Na direita mostramos o modelo do NPC do grupo de Aebi em Basel. A figura é tomada de Panté & Aebi, 1994 (com permissão). O transportador ou tampão central, que contém os famosos complexos p62, é desenhado transparente para ilustrar que experimentos recentes indicam que ele não é parte do poro como fosse pensado no passado recente. Filamentos Citoplasmáticos estão representados pelos canos verticais. Filamentos Nucleoplásmicos, no outro lado, convergem para formar um basquete. O transportador, observado com EM, não é observado quando o material é preparado com substratos de transporte macromolecular. Isso sugere que o tampão é material fixado durante seu transporte através do NPC. Com algumas excepções, o entupimento do NPC e o transporte macromolecular dependem de Ca²⁺(ver abaixo e também visite a homepage de Prof. Dunn´s homepage) e de RanGTP (veja ilustrações da Max Planck Society e The Scientist).

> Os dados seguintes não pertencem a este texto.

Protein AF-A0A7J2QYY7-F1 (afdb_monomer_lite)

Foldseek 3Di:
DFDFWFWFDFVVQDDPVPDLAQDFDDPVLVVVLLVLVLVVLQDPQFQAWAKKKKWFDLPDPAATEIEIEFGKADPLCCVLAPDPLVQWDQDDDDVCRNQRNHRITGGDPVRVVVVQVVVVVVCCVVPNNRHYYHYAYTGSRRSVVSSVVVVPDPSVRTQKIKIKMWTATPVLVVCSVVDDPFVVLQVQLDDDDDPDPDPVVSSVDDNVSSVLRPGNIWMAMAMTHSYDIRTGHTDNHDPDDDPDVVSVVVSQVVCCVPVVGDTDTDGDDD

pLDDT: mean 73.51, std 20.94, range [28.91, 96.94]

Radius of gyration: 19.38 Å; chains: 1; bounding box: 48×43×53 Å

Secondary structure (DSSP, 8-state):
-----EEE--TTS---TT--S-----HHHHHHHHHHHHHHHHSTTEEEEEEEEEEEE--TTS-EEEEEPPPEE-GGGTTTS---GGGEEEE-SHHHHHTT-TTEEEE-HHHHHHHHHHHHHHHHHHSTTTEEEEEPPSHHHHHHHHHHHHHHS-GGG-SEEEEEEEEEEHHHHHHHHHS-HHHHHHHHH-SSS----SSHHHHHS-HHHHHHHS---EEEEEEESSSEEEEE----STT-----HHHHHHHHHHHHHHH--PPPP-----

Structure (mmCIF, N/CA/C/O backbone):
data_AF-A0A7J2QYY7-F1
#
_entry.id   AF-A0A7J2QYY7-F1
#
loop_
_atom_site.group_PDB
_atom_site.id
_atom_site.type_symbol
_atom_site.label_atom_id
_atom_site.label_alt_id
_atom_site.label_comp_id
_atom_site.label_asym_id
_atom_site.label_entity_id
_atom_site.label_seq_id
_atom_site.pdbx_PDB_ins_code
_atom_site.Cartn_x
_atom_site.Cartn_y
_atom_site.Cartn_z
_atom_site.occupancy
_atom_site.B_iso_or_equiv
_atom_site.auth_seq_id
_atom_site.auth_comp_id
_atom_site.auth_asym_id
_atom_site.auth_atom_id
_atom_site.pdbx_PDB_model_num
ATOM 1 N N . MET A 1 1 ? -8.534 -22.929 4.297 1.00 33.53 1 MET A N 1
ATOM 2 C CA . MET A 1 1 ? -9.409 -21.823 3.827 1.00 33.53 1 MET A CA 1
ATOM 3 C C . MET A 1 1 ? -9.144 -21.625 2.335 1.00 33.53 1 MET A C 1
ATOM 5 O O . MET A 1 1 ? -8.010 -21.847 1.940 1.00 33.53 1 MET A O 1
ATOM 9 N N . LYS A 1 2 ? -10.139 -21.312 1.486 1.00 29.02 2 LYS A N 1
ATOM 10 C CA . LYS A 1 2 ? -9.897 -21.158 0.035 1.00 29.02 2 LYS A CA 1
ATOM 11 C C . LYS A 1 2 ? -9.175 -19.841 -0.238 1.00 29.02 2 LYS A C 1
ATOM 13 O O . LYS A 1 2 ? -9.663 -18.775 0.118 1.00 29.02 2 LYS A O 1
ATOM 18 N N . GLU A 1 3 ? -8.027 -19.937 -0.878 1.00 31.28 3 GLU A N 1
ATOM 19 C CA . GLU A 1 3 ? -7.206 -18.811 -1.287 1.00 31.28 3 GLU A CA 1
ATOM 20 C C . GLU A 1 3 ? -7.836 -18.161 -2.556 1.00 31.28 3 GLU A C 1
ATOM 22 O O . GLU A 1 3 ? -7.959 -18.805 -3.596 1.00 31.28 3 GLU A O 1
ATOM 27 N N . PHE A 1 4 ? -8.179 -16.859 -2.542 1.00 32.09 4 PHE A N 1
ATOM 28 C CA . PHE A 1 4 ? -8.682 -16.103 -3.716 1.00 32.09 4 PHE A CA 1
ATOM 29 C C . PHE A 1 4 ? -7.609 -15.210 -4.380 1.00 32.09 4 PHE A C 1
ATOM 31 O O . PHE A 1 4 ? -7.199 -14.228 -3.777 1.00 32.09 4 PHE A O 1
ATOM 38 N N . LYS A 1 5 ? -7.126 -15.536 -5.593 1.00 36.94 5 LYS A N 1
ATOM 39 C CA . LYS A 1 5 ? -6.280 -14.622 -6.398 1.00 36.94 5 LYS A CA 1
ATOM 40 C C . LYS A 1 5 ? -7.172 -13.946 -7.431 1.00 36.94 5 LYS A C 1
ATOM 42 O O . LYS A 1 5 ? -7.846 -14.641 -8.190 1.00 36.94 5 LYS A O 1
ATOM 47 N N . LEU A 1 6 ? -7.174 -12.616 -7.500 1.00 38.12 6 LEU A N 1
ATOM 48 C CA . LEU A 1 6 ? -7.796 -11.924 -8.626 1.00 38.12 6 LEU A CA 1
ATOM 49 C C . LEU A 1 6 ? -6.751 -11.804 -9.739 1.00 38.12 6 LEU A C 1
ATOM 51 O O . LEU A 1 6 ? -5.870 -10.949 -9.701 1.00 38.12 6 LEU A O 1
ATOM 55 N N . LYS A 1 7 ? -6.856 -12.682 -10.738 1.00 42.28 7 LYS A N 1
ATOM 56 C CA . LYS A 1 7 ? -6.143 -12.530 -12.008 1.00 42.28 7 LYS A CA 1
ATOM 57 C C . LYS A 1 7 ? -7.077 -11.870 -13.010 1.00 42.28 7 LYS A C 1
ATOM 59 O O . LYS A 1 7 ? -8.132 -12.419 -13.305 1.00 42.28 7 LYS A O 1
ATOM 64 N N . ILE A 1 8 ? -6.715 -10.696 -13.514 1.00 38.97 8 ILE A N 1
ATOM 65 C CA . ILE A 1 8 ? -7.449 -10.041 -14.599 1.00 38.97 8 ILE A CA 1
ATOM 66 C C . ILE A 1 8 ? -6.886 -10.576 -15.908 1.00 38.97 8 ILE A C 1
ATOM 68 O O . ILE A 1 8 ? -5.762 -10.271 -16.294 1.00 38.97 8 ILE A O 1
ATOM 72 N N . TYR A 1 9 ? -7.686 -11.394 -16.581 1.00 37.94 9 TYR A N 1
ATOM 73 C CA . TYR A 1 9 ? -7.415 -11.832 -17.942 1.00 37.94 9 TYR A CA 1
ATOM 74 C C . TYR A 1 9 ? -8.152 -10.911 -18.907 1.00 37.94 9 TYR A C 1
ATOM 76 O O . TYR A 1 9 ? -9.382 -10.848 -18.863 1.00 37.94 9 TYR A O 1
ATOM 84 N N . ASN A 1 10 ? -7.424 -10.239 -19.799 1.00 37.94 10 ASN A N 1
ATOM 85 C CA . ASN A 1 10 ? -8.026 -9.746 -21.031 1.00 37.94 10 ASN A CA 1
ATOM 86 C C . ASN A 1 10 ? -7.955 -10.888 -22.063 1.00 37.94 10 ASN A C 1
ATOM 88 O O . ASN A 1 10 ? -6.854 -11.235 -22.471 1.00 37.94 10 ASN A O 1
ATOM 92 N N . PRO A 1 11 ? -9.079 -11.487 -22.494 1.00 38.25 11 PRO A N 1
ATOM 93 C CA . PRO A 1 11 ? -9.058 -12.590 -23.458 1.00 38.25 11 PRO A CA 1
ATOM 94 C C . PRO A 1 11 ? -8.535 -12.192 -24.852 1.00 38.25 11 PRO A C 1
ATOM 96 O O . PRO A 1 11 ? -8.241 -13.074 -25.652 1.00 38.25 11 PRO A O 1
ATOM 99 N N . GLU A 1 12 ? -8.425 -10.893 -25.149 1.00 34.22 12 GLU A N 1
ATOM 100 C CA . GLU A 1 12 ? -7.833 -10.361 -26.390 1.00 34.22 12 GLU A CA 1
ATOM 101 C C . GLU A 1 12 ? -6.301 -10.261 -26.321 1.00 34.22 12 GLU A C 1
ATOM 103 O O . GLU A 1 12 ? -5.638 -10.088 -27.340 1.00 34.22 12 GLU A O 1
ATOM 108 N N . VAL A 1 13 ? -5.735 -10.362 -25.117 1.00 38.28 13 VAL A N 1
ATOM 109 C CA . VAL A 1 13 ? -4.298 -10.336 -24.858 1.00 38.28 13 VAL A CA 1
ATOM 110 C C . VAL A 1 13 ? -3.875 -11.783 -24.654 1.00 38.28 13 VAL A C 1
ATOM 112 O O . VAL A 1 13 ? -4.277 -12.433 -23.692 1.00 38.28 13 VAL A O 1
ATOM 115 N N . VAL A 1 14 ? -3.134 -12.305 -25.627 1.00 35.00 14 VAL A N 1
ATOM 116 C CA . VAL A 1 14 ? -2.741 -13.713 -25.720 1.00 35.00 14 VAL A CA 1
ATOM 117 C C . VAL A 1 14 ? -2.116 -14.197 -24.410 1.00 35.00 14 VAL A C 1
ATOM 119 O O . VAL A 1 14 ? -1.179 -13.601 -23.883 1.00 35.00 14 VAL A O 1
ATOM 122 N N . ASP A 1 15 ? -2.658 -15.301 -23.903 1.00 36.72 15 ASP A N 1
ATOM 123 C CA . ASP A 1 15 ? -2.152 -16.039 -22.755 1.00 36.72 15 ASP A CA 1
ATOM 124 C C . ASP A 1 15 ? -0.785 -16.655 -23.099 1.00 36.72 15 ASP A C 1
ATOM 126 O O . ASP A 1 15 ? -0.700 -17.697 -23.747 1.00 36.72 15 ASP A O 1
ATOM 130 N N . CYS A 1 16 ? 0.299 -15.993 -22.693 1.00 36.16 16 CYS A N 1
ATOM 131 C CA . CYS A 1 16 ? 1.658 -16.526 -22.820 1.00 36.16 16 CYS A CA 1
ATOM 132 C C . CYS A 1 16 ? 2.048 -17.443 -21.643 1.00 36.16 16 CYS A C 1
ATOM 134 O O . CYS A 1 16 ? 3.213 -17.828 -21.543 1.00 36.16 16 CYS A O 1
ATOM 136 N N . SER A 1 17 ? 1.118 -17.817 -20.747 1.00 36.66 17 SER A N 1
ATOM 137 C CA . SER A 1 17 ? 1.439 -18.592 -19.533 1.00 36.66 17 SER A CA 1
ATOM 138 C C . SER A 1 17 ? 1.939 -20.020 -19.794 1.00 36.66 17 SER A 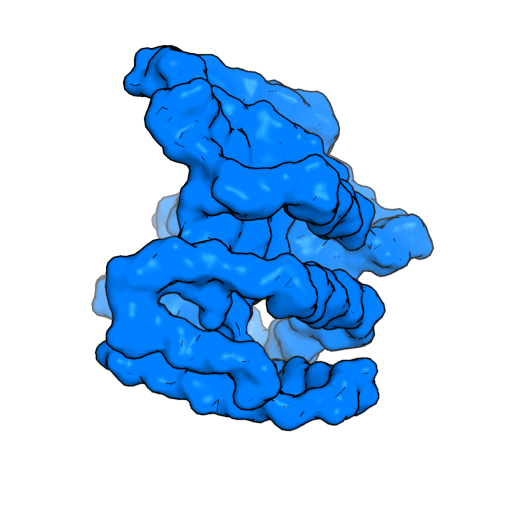C 1
ATOM 140 O O . SER A 1 17 ? 2.409 -20.683 -18.871 1.00 36.66 17 SER A O 1
ATOM 142 N N . SER A 1 18 ? 1.901 -20.495 -21.044 1.00 31.44 18 SER A N 1
ATOM 143 C CA . SER A 1 18 ? 2.411 -21.811 -21.444 1.00 31.44 18 SER A CA 1
ATOM 144 C C . SER A 1 18 ? 3.786 -21.798 -22.121 1.00 31.44 18 SER A C 1
ATOM 146 O O . SER A 1 18 ? 4.265 -22.857 -22.524 1.00 31.44 18 SER A O 1
ATOM 148 N N . THR A 1 19 ? 4.452 -20.649 -22.254 1.00 31.83 19 THR A N 1
ATOM 149 C CA . THR A 1 19 ? 5.809 -20.598 -22.815 1.00 31.83 19 THR A CA 1
ATOM 150 C C . THR A 1 19 ? 6.755 -19.897 -21.858 1.00 31.83 19 THR A C 1
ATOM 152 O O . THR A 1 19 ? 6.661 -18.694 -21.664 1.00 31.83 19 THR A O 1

Comportamento de Canal Ionico do NPC e o Contador Coulter

Estamos investigando a estrutura e função do NPC com patch-clamp, microscopia confocal confocal, microscopia de força atômica (AFM) e, microscopia eletrônica de transmissão (TEM) e de emissão de campo (FESEM). Nossos resultados demonstram que, devido a sua incapacidade (ou capacidade reduzida) de ser portadores de carga elétrica, as macromoléculas (fatores de transcrição, DNAs e RNAs, etc.) e outras partículas (naturais ou não) reduzem a condutância iônica do canal do NPC (p.ex., Bustamante et al., 1995a). Esse paradigma (veja animação abaixo) foi aplicado recentemente à medição de ácidos nucléicos (p.ex., Kasianowicz et al., 1996; Hanss et al., 1998; Akeson et al., 1999; Lubensky & Nelson, 1999; Meller et al., 1999). A medida que o tamanho macromolecular aumenta, o NPC fica entupido e isso faz com que o fluxo dos ions pare. Esse efeito é similar ao usado no contador Coulter (p.ex., Bezrukov et al., 1994 ; Bezrukov & Kasianowicz, 1997; Merzlyak et al., 1999). Para uma revisão sobre o contador molecular Coulter, veja Bezrukov (2000). Clique com o botão direito do mouse na imagem animada para visitar a página do princípio do contador Coulter. A Fig 2 de Daneholt (1997) ilustra uma partícula de RNP (RNA de alto peso molecular associada com proteínas) sendo exportada (com permissão). O estudo por Kiseleva et al. (1998) com FESEM demonstra as interações entre mRNA e NPCs. Nosso paradigma é mostrado abaixo (ver Bustamante et al., 1995a). Note que entupimento do canal central do NPC foi proposto na base de microscopia de fluorescência (ver página 350 da revisão de Reiner Peters Peters, 1986; ver também Keminer & Peters, 1999). Canais ionicos mitocondriais também mostram entupimento. Clique aqui com o botão da direita para ver algumas referencias sobre esses outros canais. Canais ionicos condutores de proteínas foram observados no retículo endoplasmático (ER) (veja Simon et al., 1989; Simon & Blobel, 1991, 1992). Finalmente, canais ionicos da membrana tilakoide das plantas também mostram entupimento quando estão conduzindo proteínas (p.ex. Teter & Theg, 1998).